Exercise details → Among the lines below, copy each one in which "Radius" appears.

Stored entries
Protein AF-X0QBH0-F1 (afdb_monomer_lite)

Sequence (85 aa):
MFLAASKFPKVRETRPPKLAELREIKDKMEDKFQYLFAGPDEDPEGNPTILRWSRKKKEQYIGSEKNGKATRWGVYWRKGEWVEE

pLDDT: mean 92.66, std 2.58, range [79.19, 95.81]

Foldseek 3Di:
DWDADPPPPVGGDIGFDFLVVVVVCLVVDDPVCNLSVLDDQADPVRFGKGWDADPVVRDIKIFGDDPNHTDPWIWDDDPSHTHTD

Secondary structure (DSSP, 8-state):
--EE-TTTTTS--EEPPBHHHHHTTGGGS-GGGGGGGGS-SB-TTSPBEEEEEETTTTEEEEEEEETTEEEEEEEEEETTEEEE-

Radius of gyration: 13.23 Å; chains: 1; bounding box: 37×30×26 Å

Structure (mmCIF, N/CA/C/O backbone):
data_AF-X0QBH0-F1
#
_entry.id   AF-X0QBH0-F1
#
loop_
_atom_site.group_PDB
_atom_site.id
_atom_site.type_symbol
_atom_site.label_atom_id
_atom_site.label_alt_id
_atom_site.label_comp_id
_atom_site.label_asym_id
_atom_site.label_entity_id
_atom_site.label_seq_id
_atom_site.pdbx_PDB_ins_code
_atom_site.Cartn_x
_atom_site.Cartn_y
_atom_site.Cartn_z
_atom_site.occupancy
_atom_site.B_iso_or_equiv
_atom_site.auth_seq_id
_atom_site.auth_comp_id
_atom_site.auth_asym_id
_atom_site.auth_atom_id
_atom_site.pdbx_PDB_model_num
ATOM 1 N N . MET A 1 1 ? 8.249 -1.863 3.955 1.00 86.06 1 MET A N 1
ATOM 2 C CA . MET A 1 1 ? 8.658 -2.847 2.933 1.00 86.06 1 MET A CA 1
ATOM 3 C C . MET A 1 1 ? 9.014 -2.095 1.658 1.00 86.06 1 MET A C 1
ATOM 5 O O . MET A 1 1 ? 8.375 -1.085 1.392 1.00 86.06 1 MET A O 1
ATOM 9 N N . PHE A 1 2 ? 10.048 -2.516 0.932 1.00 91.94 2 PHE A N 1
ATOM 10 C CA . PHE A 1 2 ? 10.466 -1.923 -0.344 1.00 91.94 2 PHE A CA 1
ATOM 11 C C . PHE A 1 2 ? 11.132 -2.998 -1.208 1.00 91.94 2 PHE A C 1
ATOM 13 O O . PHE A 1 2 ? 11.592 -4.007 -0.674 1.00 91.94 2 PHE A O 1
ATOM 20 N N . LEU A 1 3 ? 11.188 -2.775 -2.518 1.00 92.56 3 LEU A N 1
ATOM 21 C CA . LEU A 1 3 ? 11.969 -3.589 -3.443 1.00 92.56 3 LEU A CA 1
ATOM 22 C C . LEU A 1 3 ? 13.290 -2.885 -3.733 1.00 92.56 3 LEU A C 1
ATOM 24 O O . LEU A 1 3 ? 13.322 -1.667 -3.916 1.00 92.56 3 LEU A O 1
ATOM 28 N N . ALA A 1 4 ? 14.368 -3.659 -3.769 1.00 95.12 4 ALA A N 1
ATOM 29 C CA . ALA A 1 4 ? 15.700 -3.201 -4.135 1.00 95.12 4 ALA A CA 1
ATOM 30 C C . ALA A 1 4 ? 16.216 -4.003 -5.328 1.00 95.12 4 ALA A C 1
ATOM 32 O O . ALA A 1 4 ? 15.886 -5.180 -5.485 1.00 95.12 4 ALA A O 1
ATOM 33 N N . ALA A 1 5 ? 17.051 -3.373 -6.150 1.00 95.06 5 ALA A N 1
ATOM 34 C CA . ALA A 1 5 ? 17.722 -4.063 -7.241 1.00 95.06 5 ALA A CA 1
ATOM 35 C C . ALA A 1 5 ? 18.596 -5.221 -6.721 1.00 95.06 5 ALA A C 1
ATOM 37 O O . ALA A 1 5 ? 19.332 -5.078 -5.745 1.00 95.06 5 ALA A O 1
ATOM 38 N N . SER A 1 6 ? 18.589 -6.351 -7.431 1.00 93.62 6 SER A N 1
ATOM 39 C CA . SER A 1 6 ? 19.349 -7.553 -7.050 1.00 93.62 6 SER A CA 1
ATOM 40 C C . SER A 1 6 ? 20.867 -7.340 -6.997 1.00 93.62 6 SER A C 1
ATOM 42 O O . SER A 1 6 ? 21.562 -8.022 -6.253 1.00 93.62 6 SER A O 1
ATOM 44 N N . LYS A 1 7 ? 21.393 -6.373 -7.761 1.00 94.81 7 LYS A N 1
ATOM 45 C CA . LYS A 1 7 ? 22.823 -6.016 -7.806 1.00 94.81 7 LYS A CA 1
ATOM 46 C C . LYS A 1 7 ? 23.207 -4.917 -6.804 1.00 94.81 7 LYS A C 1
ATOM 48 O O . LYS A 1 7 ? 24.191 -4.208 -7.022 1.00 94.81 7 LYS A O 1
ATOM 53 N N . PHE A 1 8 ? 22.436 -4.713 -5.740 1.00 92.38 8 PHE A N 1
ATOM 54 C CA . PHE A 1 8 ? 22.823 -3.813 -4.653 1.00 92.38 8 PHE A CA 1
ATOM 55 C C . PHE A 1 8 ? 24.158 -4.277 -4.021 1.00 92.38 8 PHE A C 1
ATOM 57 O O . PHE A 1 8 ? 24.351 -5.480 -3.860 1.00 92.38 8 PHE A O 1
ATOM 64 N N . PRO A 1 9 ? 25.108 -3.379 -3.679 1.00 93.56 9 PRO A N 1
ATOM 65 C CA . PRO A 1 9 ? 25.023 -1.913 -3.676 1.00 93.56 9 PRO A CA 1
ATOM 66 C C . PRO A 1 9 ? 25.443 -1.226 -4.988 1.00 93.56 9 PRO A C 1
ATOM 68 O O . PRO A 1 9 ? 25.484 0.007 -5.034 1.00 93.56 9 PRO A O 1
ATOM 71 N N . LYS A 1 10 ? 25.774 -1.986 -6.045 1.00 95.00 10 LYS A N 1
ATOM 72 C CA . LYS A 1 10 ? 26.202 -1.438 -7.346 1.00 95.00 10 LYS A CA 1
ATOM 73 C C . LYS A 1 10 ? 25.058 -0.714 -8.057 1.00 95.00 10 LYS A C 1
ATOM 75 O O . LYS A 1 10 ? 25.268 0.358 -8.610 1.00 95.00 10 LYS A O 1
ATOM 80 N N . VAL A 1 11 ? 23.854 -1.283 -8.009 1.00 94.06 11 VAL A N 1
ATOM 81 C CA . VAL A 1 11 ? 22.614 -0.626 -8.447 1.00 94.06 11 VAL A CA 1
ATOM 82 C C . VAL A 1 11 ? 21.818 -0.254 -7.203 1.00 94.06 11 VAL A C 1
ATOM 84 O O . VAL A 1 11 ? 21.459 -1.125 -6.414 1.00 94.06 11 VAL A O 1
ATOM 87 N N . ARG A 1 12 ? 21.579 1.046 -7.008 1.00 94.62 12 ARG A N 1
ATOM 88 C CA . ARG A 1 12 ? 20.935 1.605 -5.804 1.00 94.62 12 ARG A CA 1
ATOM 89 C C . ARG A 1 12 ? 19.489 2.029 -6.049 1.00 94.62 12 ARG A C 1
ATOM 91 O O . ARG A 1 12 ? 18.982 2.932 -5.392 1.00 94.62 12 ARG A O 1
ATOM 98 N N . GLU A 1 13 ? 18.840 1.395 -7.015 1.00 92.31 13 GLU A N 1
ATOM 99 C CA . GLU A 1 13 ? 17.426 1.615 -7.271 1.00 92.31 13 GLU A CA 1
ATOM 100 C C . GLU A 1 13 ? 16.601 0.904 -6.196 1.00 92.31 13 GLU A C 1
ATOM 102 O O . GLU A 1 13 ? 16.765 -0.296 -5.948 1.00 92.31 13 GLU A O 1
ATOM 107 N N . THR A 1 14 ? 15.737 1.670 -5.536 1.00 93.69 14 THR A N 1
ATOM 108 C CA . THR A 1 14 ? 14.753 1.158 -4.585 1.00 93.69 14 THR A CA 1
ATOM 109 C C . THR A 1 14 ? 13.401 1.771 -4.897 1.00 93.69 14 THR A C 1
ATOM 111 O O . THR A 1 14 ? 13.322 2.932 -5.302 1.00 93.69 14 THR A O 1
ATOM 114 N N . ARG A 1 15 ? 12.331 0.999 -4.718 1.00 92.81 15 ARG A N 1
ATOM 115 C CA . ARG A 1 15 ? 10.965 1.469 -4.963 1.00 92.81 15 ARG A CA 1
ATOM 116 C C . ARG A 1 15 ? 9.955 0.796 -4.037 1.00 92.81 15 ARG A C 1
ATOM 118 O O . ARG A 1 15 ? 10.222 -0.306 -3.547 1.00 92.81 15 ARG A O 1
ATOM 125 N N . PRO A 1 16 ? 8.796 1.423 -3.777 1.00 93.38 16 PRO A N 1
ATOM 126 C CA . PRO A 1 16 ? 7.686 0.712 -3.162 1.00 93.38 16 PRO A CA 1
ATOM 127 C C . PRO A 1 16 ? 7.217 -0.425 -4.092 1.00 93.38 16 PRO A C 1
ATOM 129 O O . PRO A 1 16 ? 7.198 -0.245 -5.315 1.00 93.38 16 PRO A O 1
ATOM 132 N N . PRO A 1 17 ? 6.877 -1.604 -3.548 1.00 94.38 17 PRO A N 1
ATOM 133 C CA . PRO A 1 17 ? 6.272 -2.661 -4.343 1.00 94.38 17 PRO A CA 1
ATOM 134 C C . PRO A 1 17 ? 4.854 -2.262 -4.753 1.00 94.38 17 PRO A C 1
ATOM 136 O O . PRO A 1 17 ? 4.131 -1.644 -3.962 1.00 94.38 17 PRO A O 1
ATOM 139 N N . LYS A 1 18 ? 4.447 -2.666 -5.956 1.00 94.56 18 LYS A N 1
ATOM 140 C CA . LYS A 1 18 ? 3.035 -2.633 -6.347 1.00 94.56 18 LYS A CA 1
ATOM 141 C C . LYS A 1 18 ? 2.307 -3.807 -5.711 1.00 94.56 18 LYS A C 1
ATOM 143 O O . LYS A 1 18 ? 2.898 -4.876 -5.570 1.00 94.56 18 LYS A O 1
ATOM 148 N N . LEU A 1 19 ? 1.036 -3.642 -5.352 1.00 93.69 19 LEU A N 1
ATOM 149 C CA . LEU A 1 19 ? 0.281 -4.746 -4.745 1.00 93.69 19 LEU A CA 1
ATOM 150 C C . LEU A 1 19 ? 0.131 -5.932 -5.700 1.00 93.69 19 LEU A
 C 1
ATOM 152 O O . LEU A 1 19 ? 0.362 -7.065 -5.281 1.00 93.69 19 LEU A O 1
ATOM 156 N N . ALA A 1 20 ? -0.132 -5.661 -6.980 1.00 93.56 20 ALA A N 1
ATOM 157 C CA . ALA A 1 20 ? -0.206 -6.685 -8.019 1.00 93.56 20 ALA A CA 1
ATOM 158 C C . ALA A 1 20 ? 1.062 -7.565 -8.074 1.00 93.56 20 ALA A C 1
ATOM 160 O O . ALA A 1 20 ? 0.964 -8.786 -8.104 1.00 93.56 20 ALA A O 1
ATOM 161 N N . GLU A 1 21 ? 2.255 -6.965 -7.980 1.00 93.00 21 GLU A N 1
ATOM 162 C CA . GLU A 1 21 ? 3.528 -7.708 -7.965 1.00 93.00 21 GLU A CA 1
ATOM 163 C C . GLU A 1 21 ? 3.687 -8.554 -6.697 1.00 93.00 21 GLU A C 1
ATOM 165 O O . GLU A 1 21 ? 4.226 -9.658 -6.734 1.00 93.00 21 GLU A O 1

...

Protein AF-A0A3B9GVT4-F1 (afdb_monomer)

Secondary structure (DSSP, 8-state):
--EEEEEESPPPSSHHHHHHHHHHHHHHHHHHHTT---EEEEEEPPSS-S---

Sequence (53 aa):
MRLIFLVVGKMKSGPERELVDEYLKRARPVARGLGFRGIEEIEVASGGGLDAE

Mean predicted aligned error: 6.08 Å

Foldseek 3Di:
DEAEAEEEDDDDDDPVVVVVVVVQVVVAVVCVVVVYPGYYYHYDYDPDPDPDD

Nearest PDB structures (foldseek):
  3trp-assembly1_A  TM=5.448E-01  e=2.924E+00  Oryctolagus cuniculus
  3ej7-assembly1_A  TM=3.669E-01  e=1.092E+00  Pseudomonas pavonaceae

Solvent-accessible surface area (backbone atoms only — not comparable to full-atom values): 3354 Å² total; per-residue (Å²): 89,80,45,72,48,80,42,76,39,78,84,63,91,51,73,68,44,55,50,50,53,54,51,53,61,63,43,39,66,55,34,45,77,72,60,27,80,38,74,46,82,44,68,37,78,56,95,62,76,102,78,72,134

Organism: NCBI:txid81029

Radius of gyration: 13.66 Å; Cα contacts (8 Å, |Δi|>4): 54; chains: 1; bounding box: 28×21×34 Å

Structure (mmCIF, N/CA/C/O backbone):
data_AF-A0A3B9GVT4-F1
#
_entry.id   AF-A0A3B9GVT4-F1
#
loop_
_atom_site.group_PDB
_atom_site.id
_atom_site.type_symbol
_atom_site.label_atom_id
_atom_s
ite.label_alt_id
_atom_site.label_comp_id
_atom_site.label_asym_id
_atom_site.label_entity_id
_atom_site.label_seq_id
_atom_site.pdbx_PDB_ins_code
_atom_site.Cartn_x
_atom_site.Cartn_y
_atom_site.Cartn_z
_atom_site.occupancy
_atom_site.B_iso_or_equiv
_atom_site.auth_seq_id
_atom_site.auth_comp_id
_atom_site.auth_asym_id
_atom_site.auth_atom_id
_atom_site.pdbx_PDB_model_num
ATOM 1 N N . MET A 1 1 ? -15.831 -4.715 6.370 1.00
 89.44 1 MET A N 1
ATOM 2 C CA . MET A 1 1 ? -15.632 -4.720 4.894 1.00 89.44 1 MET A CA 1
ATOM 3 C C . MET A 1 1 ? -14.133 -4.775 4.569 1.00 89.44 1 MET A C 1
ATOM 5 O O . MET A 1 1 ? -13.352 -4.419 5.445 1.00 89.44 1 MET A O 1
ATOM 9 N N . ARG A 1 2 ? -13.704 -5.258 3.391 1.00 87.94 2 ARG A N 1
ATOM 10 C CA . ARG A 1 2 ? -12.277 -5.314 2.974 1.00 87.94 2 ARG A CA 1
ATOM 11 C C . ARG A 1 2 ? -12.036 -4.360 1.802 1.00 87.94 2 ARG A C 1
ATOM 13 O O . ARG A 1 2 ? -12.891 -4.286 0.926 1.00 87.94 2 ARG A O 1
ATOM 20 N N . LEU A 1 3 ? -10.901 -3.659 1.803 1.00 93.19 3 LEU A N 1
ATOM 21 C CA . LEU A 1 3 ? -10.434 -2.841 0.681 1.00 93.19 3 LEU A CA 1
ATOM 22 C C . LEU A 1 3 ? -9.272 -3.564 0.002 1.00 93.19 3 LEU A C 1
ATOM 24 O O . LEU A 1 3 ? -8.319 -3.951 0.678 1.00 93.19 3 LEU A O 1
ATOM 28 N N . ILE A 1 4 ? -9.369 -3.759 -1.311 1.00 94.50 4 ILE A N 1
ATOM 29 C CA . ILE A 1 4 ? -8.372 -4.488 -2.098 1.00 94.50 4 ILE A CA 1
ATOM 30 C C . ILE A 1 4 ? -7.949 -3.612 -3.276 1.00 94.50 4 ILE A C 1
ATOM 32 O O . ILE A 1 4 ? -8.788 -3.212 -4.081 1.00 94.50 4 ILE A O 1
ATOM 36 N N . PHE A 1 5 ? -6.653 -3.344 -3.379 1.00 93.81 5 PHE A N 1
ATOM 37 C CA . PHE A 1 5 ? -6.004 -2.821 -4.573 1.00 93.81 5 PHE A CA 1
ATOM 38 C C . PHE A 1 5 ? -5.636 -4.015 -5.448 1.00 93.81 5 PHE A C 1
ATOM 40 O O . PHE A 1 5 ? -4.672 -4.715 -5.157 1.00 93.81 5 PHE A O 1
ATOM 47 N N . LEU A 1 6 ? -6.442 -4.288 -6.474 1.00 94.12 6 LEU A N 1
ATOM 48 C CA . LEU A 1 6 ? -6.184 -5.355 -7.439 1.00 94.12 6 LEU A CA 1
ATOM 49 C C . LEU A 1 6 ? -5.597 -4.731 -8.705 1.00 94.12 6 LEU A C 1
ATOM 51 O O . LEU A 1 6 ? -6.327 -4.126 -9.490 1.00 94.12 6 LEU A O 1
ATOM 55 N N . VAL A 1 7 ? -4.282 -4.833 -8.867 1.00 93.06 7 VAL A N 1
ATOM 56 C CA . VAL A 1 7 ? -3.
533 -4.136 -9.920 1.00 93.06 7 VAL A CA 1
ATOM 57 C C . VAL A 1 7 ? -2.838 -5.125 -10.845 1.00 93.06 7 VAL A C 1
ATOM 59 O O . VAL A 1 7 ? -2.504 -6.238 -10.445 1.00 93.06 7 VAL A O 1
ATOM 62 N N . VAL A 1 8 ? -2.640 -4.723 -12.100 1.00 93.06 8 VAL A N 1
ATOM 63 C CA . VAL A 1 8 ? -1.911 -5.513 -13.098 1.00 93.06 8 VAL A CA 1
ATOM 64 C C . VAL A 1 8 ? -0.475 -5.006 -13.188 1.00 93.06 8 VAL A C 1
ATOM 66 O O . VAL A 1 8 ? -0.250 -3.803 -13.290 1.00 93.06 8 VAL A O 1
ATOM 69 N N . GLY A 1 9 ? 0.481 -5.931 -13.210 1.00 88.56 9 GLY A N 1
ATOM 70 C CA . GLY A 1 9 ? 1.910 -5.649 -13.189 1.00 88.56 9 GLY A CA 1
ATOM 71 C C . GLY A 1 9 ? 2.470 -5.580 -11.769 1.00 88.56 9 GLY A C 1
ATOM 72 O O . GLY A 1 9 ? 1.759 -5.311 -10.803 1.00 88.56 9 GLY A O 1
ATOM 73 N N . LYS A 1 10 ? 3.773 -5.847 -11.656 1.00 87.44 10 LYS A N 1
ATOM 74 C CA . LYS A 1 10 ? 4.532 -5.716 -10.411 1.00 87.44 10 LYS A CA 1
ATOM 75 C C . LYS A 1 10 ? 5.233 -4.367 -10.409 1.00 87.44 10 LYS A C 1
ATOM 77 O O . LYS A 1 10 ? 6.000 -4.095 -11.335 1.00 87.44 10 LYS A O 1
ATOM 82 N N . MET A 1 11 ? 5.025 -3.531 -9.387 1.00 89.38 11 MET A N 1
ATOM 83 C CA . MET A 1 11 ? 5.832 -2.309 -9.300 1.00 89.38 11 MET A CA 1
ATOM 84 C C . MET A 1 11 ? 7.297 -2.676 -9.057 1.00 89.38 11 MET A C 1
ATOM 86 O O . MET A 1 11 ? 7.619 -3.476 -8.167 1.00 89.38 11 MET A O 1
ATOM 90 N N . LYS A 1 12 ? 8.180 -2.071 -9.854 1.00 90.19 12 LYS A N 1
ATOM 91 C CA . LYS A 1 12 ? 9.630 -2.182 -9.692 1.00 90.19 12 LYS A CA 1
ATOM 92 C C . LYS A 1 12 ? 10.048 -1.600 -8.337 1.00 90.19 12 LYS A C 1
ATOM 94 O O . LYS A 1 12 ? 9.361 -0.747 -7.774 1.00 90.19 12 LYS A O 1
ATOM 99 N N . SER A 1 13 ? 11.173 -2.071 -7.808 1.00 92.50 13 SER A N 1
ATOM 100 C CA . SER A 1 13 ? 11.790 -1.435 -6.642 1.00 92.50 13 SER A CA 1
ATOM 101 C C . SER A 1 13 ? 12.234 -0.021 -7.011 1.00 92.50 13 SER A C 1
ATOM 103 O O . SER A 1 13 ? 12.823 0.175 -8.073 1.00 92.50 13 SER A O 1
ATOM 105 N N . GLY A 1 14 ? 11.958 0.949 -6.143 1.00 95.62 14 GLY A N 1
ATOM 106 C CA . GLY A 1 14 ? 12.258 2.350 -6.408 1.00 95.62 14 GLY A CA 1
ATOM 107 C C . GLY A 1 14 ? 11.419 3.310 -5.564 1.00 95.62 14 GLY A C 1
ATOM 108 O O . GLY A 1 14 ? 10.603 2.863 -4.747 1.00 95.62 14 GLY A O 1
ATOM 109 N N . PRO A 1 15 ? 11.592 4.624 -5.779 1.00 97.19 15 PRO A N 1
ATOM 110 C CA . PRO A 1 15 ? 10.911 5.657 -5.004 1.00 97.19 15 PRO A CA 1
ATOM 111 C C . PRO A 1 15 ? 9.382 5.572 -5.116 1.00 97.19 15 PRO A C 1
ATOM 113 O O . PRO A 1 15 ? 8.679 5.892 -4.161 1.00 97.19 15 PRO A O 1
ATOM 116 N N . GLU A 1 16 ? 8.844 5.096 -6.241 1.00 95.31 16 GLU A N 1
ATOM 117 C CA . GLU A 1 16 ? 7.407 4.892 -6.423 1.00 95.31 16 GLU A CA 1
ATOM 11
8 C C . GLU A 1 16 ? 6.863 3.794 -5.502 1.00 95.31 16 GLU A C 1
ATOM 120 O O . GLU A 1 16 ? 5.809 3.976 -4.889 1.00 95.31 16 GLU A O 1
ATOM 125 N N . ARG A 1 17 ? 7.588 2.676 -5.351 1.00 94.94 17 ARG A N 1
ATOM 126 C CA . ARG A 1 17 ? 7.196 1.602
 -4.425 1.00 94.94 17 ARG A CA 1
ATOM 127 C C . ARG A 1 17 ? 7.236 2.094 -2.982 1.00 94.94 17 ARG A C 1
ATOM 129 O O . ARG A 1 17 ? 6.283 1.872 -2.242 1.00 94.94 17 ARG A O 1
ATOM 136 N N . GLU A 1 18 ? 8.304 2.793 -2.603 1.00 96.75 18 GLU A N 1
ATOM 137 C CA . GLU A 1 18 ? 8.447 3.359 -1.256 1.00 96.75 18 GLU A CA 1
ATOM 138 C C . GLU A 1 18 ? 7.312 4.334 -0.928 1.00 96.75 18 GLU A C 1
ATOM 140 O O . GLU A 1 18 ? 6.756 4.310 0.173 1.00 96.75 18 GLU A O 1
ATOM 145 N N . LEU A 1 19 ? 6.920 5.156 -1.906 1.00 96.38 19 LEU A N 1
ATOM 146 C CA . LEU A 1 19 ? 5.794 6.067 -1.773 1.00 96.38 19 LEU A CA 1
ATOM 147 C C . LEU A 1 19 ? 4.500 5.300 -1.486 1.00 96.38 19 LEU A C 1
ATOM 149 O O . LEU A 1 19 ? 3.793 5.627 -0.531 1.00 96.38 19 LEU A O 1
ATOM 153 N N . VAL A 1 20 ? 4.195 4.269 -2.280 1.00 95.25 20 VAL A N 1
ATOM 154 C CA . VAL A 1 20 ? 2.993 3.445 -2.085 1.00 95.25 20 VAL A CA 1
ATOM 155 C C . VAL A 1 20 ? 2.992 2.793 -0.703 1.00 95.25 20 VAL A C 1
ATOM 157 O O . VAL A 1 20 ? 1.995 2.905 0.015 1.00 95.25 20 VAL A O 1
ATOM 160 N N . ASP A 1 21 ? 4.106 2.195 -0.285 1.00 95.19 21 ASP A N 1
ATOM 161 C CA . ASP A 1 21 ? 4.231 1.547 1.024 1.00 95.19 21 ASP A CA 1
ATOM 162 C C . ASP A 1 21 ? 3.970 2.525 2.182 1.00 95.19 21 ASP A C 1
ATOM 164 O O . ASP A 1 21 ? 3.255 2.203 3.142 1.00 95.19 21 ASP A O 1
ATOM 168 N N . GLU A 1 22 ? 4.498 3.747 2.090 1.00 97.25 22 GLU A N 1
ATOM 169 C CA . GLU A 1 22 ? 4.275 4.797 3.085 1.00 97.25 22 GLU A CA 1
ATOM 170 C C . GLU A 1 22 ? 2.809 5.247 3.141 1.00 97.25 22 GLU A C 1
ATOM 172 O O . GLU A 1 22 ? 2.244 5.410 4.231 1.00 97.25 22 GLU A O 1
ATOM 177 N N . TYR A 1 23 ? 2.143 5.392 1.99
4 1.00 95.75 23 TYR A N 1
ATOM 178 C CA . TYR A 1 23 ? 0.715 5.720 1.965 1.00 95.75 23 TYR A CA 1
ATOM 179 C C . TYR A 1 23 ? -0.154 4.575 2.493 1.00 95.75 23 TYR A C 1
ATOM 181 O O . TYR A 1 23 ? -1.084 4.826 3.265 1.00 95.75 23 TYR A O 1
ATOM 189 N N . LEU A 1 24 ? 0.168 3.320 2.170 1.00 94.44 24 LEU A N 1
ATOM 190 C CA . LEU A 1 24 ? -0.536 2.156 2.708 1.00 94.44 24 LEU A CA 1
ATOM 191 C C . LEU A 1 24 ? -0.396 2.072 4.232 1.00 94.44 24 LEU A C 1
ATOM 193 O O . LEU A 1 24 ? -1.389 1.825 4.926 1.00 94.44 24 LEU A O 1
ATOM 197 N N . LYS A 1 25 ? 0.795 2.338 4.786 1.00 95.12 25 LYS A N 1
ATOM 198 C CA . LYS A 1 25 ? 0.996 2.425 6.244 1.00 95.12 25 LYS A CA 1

Finished task →
Radius of gyration: 13.23 Å; chains: 1; bounding box: 37×30×26 Å
Radius of gyration: 13.66 Å; Cα contacts (8 Å, |Δi|>4): 54; chains: 1; bounding box: 28×21×34 Å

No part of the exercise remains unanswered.